A Human-Led Approach to AI-Enabled Surveillance
This article builds on industry commentary originally published in InSecurity Magazine, drawing on the insights of Andrew Robbins, Director of Security, Risk and Resilience at OCS UK & Ireland. It reflects OCS’s experience at the frontline of security delivery, supporting complex and high-risk environments where decisions must be made quickly and responsibly.
AI-powered CCTV is changing how organisations approach surveillance. Intelligent video analytics, behavioural detection, and real-time alerts are expanding what systems can identify and prioritise. Experience shows that the strongest outcomes come from a human-led approach, where technology supports better decisions rather than replacing them.
Across the environments OCS supports, the focus is on enabling frontline colleagues. AI provides earlier insight and clearer information, helping teams act decisively and keep people and places safe.
From Passive Monitoring to Proactive Intervention
Traditional CCTV systems were largely reactive, recording incidents for review after the event. AI-enabled surveillance changes this dynamic. Advanced analytics can detect anomalies, recognise patterns, and flag unusual behaviour as it occurs. The value lies not in the alert itself, but in how it is assessed and acted upon.
In high-footfall locations such as stadium concourses, behavioural analytics can detect early indicators of risk, including loitering, pacing, or erratic movement. Trained officers review these prompts and decide whether intervention is needed, often preventing escalation.
The same principle applies across sectors. In retail, early identification of suspicious behaviour can reduce theft. In healthcare, recognising signs of distress enables support to be dispatched without delay. Surveillance becomes a preventative capability, strengthening situational awareness and shortening response times.
Reducing Noise and Improving Focus
One of the most persistent challenges in CCTV monitoring is volume. In large or complex estates, operators may be responsible for thousands of feeds and alerts.
AI helps by filtering out false positives and prioritising activity that genuinely requires attention. This reduces alert fatigue and allows security colleagues to focus on incidents that warrant immediate action.
For organisations operating across multiple locations, AI-enabled CCTV can also connect insights across sites. This supports faster escalation, more effective coordination with partners such as law enforcement, and better-informed deployment of resources. Over time, shared data can reveal repeat patterns or seasonal risks, helping teams plan coverage more effectively.

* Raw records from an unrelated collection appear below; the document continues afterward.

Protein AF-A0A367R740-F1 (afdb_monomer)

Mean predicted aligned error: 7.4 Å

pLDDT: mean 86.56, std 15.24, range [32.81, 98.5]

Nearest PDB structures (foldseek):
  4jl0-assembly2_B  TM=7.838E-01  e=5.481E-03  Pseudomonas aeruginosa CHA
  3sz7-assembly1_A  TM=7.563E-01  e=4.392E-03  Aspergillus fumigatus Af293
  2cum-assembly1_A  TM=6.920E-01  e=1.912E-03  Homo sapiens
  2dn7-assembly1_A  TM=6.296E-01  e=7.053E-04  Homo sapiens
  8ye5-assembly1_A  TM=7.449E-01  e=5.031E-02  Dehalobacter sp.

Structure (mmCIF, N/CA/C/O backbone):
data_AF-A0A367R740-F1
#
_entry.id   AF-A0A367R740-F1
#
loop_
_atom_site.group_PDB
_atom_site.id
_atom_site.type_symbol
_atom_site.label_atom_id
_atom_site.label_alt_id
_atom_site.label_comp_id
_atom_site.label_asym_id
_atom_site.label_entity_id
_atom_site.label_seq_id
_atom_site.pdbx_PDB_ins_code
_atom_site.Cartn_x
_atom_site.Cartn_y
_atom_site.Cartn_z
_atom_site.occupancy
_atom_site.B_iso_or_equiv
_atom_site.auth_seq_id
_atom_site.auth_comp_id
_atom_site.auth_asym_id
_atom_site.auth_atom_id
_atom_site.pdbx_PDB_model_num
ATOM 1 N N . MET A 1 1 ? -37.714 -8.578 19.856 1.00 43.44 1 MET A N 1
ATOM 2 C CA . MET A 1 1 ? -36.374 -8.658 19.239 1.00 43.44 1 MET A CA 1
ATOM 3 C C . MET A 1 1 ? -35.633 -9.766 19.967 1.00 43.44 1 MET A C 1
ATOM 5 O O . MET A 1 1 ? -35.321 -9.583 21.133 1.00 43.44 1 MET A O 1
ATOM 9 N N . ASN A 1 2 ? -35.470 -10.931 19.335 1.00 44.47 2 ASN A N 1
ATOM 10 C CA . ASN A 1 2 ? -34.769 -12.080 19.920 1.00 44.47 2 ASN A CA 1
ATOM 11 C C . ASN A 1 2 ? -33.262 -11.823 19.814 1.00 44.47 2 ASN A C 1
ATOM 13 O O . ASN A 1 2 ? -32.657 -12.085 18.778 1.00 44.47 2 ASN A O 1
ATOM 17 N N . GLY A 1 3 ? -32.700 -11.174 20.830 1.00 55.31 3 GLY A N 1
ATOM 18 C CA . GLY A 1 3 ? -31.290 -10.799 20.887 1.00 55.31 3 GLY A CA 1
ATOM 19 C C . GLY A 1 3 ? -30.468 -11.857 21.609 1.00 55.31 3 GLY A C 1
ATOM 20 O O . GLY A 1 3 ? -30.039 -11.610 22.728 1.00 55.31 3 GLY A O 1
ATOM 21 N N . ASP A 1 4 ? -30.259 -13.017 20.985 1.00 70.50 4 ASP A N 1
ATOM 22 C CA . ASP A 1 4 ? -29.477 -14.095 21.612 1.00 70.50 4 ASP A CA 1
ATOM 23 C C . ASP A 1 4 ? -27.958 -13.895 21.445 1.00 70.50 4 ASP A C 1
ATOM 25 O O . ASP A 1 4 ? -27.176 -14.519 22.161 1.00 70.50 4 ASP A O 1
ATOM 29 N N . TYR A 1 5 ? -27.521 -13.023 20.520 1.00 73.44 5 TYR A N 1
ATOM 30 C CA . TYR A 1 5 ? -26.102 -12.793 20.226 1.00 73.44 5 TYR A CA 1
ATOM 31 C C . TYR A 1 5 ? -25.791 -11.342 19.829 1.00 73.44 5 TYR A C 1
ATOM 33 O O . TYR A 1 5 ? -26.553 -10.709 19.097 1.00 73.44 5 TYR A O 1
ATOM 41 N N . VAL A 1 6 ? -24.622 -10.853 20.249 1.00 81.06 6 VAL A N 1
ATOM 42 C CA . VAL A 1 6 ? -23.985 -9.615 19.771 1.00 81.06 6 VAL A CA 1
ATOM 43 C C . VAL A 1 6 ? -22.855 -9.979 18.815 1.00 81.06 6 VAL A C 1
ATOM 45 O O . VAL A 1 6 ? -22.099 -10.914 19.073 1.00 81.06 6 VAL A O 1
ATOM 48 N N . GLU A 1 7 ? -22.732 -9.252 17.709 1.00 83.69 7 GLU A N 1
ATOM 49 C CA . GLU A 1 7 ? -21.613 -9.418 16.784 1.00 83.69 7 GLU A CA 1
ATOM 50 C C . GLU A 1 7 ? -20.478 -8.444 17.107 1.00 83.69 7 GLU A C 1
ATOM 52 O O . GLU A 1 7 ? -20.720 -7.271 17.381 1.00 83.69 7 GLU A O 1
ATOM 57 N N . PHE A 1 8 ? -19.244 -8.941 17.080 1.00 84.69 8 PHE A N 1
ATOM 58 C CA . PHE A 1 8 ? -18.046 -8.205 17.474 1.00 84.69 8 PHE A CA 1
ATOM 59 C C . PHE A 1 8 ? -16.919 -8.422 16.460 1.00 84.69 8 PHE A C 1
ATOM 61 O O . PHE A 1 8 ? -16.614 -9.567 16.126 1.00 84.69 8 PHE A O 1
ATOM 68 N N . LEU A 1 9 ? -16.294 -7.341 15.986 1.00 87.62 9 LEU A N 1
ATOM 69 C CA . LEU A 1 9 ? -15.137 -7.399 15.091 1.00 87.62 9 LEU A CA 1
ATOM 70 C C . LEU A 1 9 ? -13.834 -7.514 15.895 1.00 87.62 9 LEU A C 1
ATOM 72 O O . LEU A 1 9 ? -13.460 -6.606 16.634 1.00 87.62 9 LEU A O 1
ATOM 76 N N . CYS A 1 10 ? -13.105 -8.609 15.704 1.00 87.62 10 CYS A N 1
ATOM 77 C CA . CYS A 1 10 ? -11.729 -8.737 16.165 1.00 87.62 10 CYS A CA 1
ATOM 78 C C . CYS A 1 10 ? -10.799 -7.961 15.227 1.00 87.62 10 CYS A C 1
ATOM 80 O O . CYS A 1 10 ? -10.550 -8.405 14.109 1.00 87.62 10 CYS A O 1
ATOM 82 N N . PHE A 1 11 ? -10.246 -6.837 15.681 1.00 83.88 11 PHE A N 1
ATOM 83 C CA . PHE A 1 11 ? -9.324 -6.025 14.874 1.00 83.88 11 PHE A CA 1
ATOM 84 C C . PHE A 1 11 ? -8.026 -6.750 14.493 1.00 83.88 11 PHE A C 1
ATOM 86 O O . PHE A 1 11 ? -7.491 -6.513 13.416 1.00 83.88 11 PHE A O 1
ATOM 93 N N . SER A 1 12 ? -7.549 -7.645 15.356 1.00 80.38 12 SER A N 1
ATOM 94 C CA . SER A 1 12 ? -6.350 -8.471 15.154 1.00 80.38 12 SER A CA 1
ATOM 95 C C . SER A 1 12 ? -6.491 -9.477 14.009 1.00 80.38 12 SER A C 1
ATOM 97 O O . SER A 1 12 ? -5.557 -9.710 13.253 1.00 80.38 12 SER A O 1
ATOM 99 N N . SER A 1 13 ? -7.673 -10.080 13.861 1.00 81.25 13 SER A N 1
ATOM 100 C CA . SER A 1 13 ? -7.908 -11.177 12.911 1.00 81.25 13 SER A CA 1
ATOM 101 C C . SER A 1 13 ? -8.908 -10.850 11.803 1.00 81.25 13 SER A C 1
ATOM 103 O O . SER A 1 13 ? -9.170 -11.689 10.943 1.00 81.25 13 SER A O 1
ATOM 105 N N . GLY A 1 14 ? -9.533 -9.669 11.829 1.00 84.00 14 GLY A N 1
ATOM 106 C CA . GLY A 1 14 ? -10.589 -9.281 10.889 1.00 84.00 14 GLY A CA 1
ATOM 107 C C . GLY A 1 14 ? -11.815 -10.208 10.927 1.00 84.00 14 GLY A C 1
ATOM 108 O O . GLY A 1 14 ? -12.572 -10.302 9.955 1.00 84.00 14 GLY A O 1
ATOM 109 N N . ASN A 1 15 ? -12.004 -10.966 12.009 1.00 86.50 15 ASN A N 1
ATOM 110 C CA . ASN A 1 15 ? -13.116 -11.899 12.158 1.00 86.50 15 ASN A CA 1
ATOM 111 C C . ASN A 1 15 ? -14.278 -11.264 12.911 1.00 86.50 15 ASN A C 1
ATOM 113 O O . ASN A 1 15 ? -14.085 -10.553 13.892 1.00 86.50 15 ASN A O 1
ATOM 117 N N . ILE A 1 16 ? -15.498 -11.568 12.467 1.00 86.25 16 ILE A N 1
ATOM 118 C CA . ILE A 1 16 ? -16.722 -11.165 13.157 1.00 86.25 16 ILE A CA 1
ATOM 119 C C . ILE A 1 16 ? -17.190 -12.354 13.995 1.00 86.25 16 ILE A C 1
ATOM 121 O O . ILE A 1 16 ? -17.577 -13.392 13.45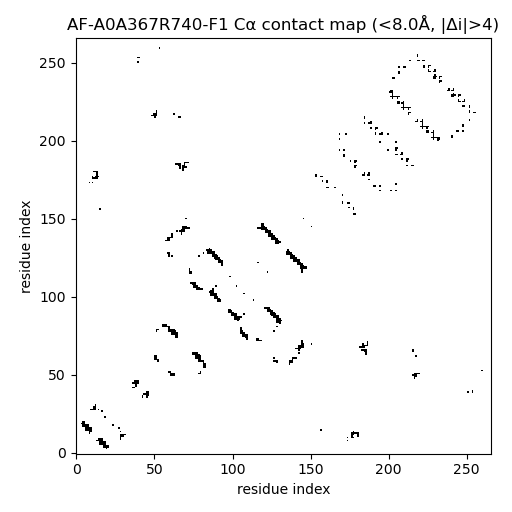7 1.00 86.25 16 ILE A O 1
ATOM 125 N N . LEU A 1 17 ? -17.133 -12.205 15.313 1.00 85.81 17 LEU A N 1
ATOM 126 C CA . LEU A 1 17 ? -17.578 -13.202 16.279 1.00 85.81 17 LEU A CA 1
ATOM 127 C C . LEU A 1 17 ? -19.020 -12.940 16.694 1.00 85.81 17 LEU A C 1
ATOM 129 O O . LEU A 1 17 ? -19.425 -11.792 16.835 1.00 85.81 17 LEU A O 1
ATOM 133 N N . LYS A 1 18 ? -19.770 -14.011 16.963 1.00 84.50 18 LYS A N 1
ATOM 134 C CA . LYS A 1 18 ? -21.075 -13.951 17.632 1.00 84.50 18 LYS A CA 1
ATOM 135 C C . LYS A 1 18 ? -20.898 -14.320 19.098 1.00 84.50 18 LYS A C 1
ATOM 137 O O . LYS A 1 18 ? -20.430 -15.415 19.407 1.00 84.50 18 LYS A O 1
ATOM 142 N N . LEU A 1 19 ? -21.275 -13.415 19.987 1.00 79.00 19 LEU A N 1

Building Trust Through Transparency
As surveillance capability increases, the responsibility that comes with it becomes more pronounced. Public trust depends on transparency, ethical governance, and robust data protection.
Clear signage, proportionate use, and robust controls help people understand that AI-enabled CCTV focuses on safety and prevention, not intrusive monitoring. Explaining why systems are in place and how data is protected is central to maintaining confidence.

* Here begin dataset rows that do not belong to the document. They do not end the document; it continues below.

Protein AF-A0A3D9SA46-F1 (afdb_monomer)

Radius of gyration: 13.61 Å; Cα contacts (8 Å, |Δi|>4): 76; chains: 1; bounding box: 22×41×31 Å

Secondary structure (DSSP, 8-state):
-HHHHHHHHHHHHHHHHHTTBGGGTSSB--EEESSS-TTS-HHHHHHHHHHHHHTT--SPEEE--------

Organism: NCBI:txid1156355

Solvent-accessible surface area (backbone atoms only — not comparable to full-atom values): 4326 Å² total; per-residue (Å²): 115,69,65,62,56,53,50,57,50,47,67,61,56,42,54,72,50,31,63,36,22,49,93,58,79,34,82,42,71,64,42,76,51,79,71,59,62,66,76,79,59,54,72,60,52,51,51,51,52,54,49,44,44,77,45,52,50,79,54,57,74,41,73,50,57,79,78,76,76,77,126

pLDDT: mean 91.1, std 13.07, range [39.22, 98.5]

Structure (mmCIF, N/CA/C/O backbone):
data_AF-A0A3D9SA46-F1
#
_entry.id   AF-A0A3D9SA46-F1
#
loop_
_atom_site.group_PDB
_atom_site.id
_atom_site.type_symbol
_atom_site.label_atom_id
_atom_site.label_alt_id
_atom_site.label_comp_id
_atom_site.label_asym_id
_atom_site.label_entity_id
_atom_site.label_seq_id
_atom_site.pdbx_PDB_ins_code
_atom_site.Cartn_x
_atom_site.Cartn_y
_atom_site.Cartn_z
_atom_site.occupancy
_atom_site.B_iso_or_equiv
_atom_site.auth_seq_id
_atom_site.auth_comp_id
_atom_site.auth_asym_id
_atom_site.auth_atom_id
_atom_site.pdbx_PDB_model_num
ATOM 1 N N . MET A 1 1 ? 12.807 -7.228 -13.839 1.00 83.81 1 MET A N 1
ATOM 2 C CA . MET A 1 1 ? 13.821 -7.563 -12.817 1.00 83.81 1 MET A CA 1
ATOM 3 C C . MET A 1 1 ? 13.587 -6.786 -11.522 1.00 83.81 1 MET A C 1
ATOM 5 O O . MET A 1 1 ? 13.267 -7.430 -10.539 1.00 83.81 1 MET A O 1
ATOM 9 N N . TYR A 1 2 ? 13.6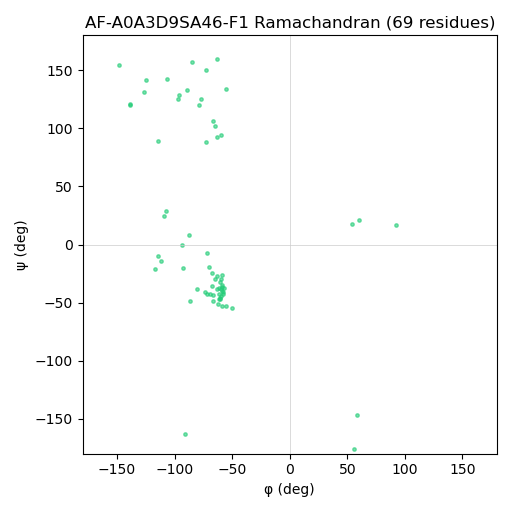19 -5.446 -11.524 1.00 94.25 2 TYR A N 1
ATOM 10 C CA . TYR A 1 2 ? 13.381 -4.607 -10.330 1.00 94.25 2 TYR A CA 1
ATOM 11 C C . TYR A 1 2 ? 12.106 -4.953 -9.534 1.00 94.25 2 TYR A C 1
ATOM 13 O O . TYR A 1 2 ? 12.195 -5.282 -8.355 1.00 94.25 2 TYR A O 1
ATOM 21 N N . LEU A 1 3 ? 10.940 -4.970 -10.192 1.00 93.94 3 LEU A N 1
ATOM 22 C CA . LEU A 1 3 ? 9.651 -5.178 -9.512 1.00 93.94 3 LEU A CA 1
ATOM 23 C C . LEU A 1 3 ? 9.564 -6.495 -8.744 1.00 93.94 3 LEU A C 1
ATOM 25 O O . LEU A 1 3 ? 8.973 -6.526 -7.678 1.00 93.94 3 LEU A O 1
ATOM 29 N N . ALA A 1 4 ? 10.192 -7.559 -9.245 1.00 95.50 4 ALA A N 1
ATOM 30 C CA . ALA A 1 4 ? 10.175 -8.849 -8.564 1.00 95.50 4 ALA A CA 1
ATOM 31 C C . ALA A 1 4 ? 10.947 -8.807 -7.236 1.00 95.50 4 ALA A C 1
ATOM 33 O O . ALA A 1 4 ? 10.545 -9.450 -6.275 1.00 95.50 4 ALA A O 1
ATOM 34 N N . TYR A 1 5 ? 12.047 -8.050 -7.159 1.00 97.56 5 TYR A N 1
ATOM 35 C CA . TYR A 1 5 ? 12.784 -7.883 -5.904 1.00 97.56 5 TYR A CA 1
ATOM 36 C C . TYR A 1 5 ? 12.037 -6.983 -4.923 1.00 97.56 5 TYR A C 1
ATOM 38 O O . TYR A 1 5 ? 11.977 -7.303 -3.740 1.00 97.56 5 TYR A O 1
ATOM 46 N N . LEU A 1 6 ? 11.436 -5.898 -5.418 1.00 96.00 6 LEU A N 1
ATOM 47 C CA . LEU A 1 6 ? 10.601 -5.023 -4.600 1.00 96.00 6 LEU A CA 1
ATOM 48 C C . LEU A 1 6 ? 9.399 -5.780 -4.020 1.00 96.00 6 LEU A C 1
ATOM 50 O O . LEU A 1 6 ? 9.152 -5.706 -2.824 1.00 96.00 6 LEU A O 1
ATOM 54 N N . GLU A 1 7 ? 8.688 -6.552 -4.844 1.00 95.81 7 GLU A N 1
ATOM 55 C CA . GLU A 1 7 ? 7.551 -7.361 -4.394 1.00 95.81 7 GLU A CA 1
ATOM 56 C C . GLU A 1 7 ? 7.971 -8.402 -3.363 1.00 95.81 7 GLU A C 1
ATOM 58 O O . GLU A 1 7 ? 7.312 -8.517 -2.340 1.00 95.81 7 GLU A O 1
ATOM 63 N N . ARG A 1 8 ? 9.102 -9.088 -3.571 1.00 97.00 8 ARG A N 1
ATOM 64 C CA . ARG A 1 8 ? 9.642 -10.024 -2.574 1.00 97.00 8 ARG A CA 1
ATOM 65 C C . ARG A 1 8 ? 9.936 -9.355 -1.237 1.00 97.00 8 ARG A C 1
ATOM 67 O O . ARG A 1 8 ? 9.764 -9.986 -0.208 1.00 97.00 8 ARG A O 1
ATOM 74 N N . TRP A 1 9 ? 10.402 -8.110 -1.237 1.00 97.06 9 TRP A N 1
ATOM 75 C CA . TRP A 1 9 ? 10.619 -7.378 0.007 1.00 97.06 9 TRP A CA 1
ATOM 76 C C . TRP A 1 9 ? 9.295 -6.967 0.667 1.00 97.06 9 TRP A C 1
ATOM 78 O O . TRP A 1 9 ? 9.145 -7.143 1.875 1.00 97.06 9 TRP A O 1
ATOM 88 N N . LEU A 1 10 ? 8.321 -6.488 -0.117 1.00 96.94 10 LEU A N 1
ATOM 89 C CA . LEU A 1 10 ? 6.974 -6.164 0.371 1.00 96.94 10 LEU A CA 1
ATOM 90 C C . LEU A 1 10 ? 6.283 -7.384 0.992 1.00 96.94 10 LEU A C 1
ATOM 92 O O . LEU A 1 10 ? 5.654 -7.260 2.037 1.00 96.94 10 LEU A O 1
ATOM 96 N N . ASP A 1 11 ? 6.454 -8.560 0.391 1.00 96.88 11 ASP A N 1
ATOM 97 C CA . ASP A 1 11 ? 5.875 -9.818 0.872 1.00 96.88 11 ASP A CA 1
ATOM 98 C C . ASP A 1 11 ? 6.328 -10.194 2.282 1.00 96.88 11 ASP A C 1
ATOM 100 O O . ASP A 1 11 ? 5.563 -10.809 3.019 1.00 96.88 11 ASP A O 1
ATOM 104 N N . GLU A 1 12 ? 7.536 -9.788 2.672 1.00 96.94 12 GLU A N 1
ATOM 105 C CA . GLU A 1 12 ? 8.065 -10.030 4.013 1.00 96.94 12 GLU A CA 1
ATOM 106 C C . GLU A 1 12 ? 7.635 -8.931 4.993 1.00 96.94 12 GLU A C 1
ATOM 108 O O . GLU A 1 12 ? 7.145 -9.218 6.083 1.00 96.94 12 GLU A O 1
ATOM 113 N N . ILE A 1 13 ? 7.800 -7.655 4.621 1.00 95.75 13 ILE A N 1
ATOM 114 C CA . ILE A 1 13 ? 7.612 -6.545 5.567 1.00 95.75 13 ILE A CA 1
ATOM 115 C C . ILE A 1 13 ? 6.142 -6.169 5.774 1.00 95.75 13 ILE A C 1
ATOM 117 O O . ILE A 1 13 ? 5.740 -5.832 6.887 1.00 95.75 13 ILE A O 1
ATOM 121 N N . THR A 1 14 ? 5.320 -6.203 4.724 1.00 96.75 14 THR A N 1
ATOM 122 C CA . THR A 1 14 ? 3.948 -5.686 4.782 1.00 96.75 14 THR A CA 1
ATOM 123 C C . THR A 1 14 ? 3.049 -6.501 5.722 1.00 96.75 14 THR A C 1
ATOM 125 O O . THR A 1 14 ? 2.370 -5.872 6.537 1.00 96.75 14 THR A O 1
ATOM 128 N N . PRO A 1 15 ? 3.071 -7.853 5.729 1.00 95.31 15 PRO A N 1
ATOM 129 C CA . PRO A 1 15 ? 2.261 -8.633 6.670 1.00 95.31 15 PRO A CA 1
ATOM 130 C C . PRO A 1 15 ? 2.591 -8.362 8.143 1.00 95.31 15 PRO A C 1
ATOM 132 O O . PRO A 1 15 ? 1.697 -8.381 8.986 1.00 95.31 15 PRO A O 1
ATOM 135 N N . MET A 1 16 ? 3.854 -8.047 8.464 1.00 93.94 16 MET A N 1
ATOM 136 C CA . MET A 1 16 ? 4.266 -7.691 9.831 1.00 93.94 16 MET A CA 1
ATOM 137 C C . MET A 1 16 ? 3.621 -6.382 10.309 1.00 93.94 16 MET A C 1
ATOM 139 O O . MET A 1 16 ? 3.400 -6.197 11.504 1.00 93.94 16 MET A O 1
ATOM 143 N N . LEU A 1 17 ? 3.325 -5.472 9.378 1.00 95.38 17 LEU A N 1
ATOM 144 C CA . LEU A 1 17 ? 2.736 -4.163 9.656 1.00 95.38 17 LEU A CA 1
ATOM 145 C C . LEU A 1 17 ? 1.204 -4.171 9.573 1.00 95.38 17 LEU A C 1
ATOM 147 O O . LEU A 1 17 ? 0.568 -3.293 10.156 1.00 95.38 17 LEU A O 1
ATOM 151 N N . ALA A 1 18 ? 0.605 -5.156 8.896 1.00 95.88 18 ALA A N 1
ATOM 152 C CA . ALA A 1 18 ? -0.844 -5.252 8.731 1.00 95.88 18 ALA A CA 1
ATOM 153 C C . ALA A 1 18 ? -1.581 -5.300 10.085 1.00 95.88 18 ALA A C 1
ATOM 155 O O . ALA A 1 18 ? -2.568 -4.592 10.272 1.00 95.88 18 ALA A O 1
ATOM 156 N N . GLY A 1 19 ? -1.047 -6.031 11.071 1.00 95.00 19 GLY A N 1
ATOM 157 C CA . GLY A 1 19 ? -1.620 -6.105 12.424 1.00 95.00 19 GLY A CA 1
ATOM 158 C C . GLY A 1 19 ? -1.463 -4.833 13.270 1.00 95.00 19 GLY A C 1
ATOM 159 O O . GLY A 1 19 ? -2.019 -4.750 14.358 1.00 95.00 19 GLY A O 1
ATOM 160 N N . ALA A 1 20 ? -0.709 -3.833 12.804 1.00 97.25 20 ALA A N 1
ATOM 161 C CA . ALA A 1 20 ? -0.526 -2.565 13.512 1.00 97.25 20 ALA A CA 1
ATOM 162 C C . ALA A 1 20 ? -1.523 -1.479 13.075 1.00 97.25 20 ALA A C 1
ATOM 164 O O . ALA A 1 20 ? -1.465 -0.356 13.580 1.00 97.25 20 ALA A O 1
ATOM 165 N N . GLN A 1 21 ? -2.412 -1.775 12.127 1.00 98.12 21 GLN A N 1
ATOM 166 C CA . GLN A 1 21 ? -3.389 -0.830 11.590 1.00 98.12 21 GLN A CA 1
ATOM 167 C C . GLN A 1 21 ? -4.509 -0.525 12.579 1.00 98.12 21 GLN A C 1
ATOM 169 O O . GLN A 1 21 ? -4.922 -1.387 13.346 1.00 98.12 21 GLN A O 1
ATOM 174 N N . ILE A 1 22 ? -5.066 0.685 12.509 1.00 98.38 22 ILE A N 1
ATOM 175 C CA . ILE A 1 22 ? -6.219 1.093 13.324 1.00 98.38 22 ILE A CA 1
ATOM 176 C C . ILE A 1 22 ? -7.454 0.198 13.112 1.00 98.38 22 ILE A C 1
ATOM 178 O O . ILE A 1 22 ? -8.260 0.043 14.026 1.00 98.38 22 ILE A O 1
ATOM 182 N N . THR A 1 23 ? -7.582 -0.434 11.939 1.00 97.00 23 THR A N 1
ATOM 183 C CA . THR A 1 23 ? -8.630 -1.424 11.630 1.00 97.00 23 THR A CA 1
ATOM 184 C C . THR A 1 23 ? -8.487 -2.720 12.431 1.00 97.00 23 THR A C 1
ATOM 186 O O . THR A 1 23 ? -9.488 -3.371 12.699 1.00 97.00 23 THR A O 1
ATOM 189 N N . GLU A 1 24 ? -7.273 -3.029 12.889 1.00 96.75 24 GLU A N 1
ATOM 190 C CA . GLU A 1 24 ? -6.912 -4.190 13.714 1.00 96.75 24 GLU A CA 1
ATOM 191 C C . GLU A 1 24 ? -6.595 -3.773 15.166 1.00 96.75 24 GLU A C 1
ATOM 193 O O . GLU A 1 24 ? -5.774 -4.382 15.848 1.00 96.75 24 GLU A O 1
ATOM 198 N N . CYS A 1 25 ? -7.211 -2.682 15.645 1.00 96.81 25 CYS A N 1
ATOM 199 C CA . CYS A 1 25 ? -6.964 -2.088 16.969 1.00 96.81 25 CYS A CA 1
ATOM 200 C C . CYS A 1 25 ? -5.510 -1.622 17.218 1.00 96.81 25 CYS A C 1
ATOM 202 O O . CYS A 1 25 ? -5.099 -1.458 18.368 1.00 96.81 25 CYS A O 1
ATOM 204 N N . GLY A 1 26 ? -4.735 -1.382 16.159 1.00 97.19 26 GLY A N 1
ATOM 205 C CA . GLY A 1 26 ? -3.401 -0.792 16.218 1.00 97.19 26 GLY A CA 1
ATOM 206 C C . GLY A 1 26 ? -3.390 0.740 16.107 1.00 97.19 26 GLY A C 1
ATOM 207 O O . GLY A 1 26 ? -4.404 1.414 16.281 1.00 97.19 26 GLY A O 1
ATOM 208 N N . HIS A 1 27 ? -2.216 1.305 15.810 1.00 97.81 27 HIS A N 1
ATOM 209 C CA . HIS A 1 27 ? -1.965 2.757 15.822 1.00 97.81 27 HIS A CA 1
ATOM 210 C C . HIS A 1 27 ? -1.644 3.344 14.437 1.00 97.81 27 HIS A C 1
ATOM 212 O O . HIS A 1 27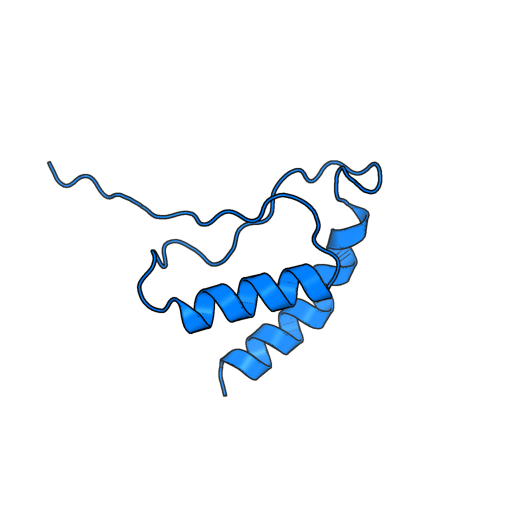 ? -1.581 4.563 14.281 1.00 97.81 27 HIS A O 1
ATOM 218 N N . THR A 1 28 ? -1.428 2.505 13.423 1.00 97.94 28 THR A N 1
ATOM 219 C CA . THR A 1 28 ? -1.141 2.956 12.058 1.00 97.94 28 THR A CA 1
ATOM 220 C C . THR A 1 28 ? -2.429 3.409 11.379 1.00 97.94 28 THR A C 1
ATOM 222 O O . THR A 1 28 ? -3.387 2.645 11.285 1.00 97.94 28 THR A O 1
ATOM 225 N N . ILE A 1 29 ? -2.438 4.644 10.874 1.00 98.38 29 ILE A N 1
ATOM 226 C CA . ILE A 1 29 ? -3.616 5.270 10.248 1.00 98.38 29 ILE A CA 1
ATOM 227 C C . ILE A 1 29 ? -3.474 5.503 8.740 1.00 98.38 29 ILE A C 1
ATOM 229 O O . ILE A 1 29 ? -4.468 5.795 8.085 1.00 98.38 29 ILE A O 1
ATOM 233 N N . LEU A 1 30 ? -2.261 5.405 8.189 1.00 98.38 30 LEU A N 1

Some organisations reinforce this approach by publishing privacy impact assessments or sharing summaries of data protection audits. These measures demonstrate accountability and provide reassurance that surveillance technology is deployed responsibly and for a clear purpose.
Augmented Security, Not Automated Security
The future of CCTV is not fully automated. It remains human-led, supported by technology. Developments such as multimodal analytics and integrated platforms will continue to evolve, but their effectiveness depends on how they are implemented and governed.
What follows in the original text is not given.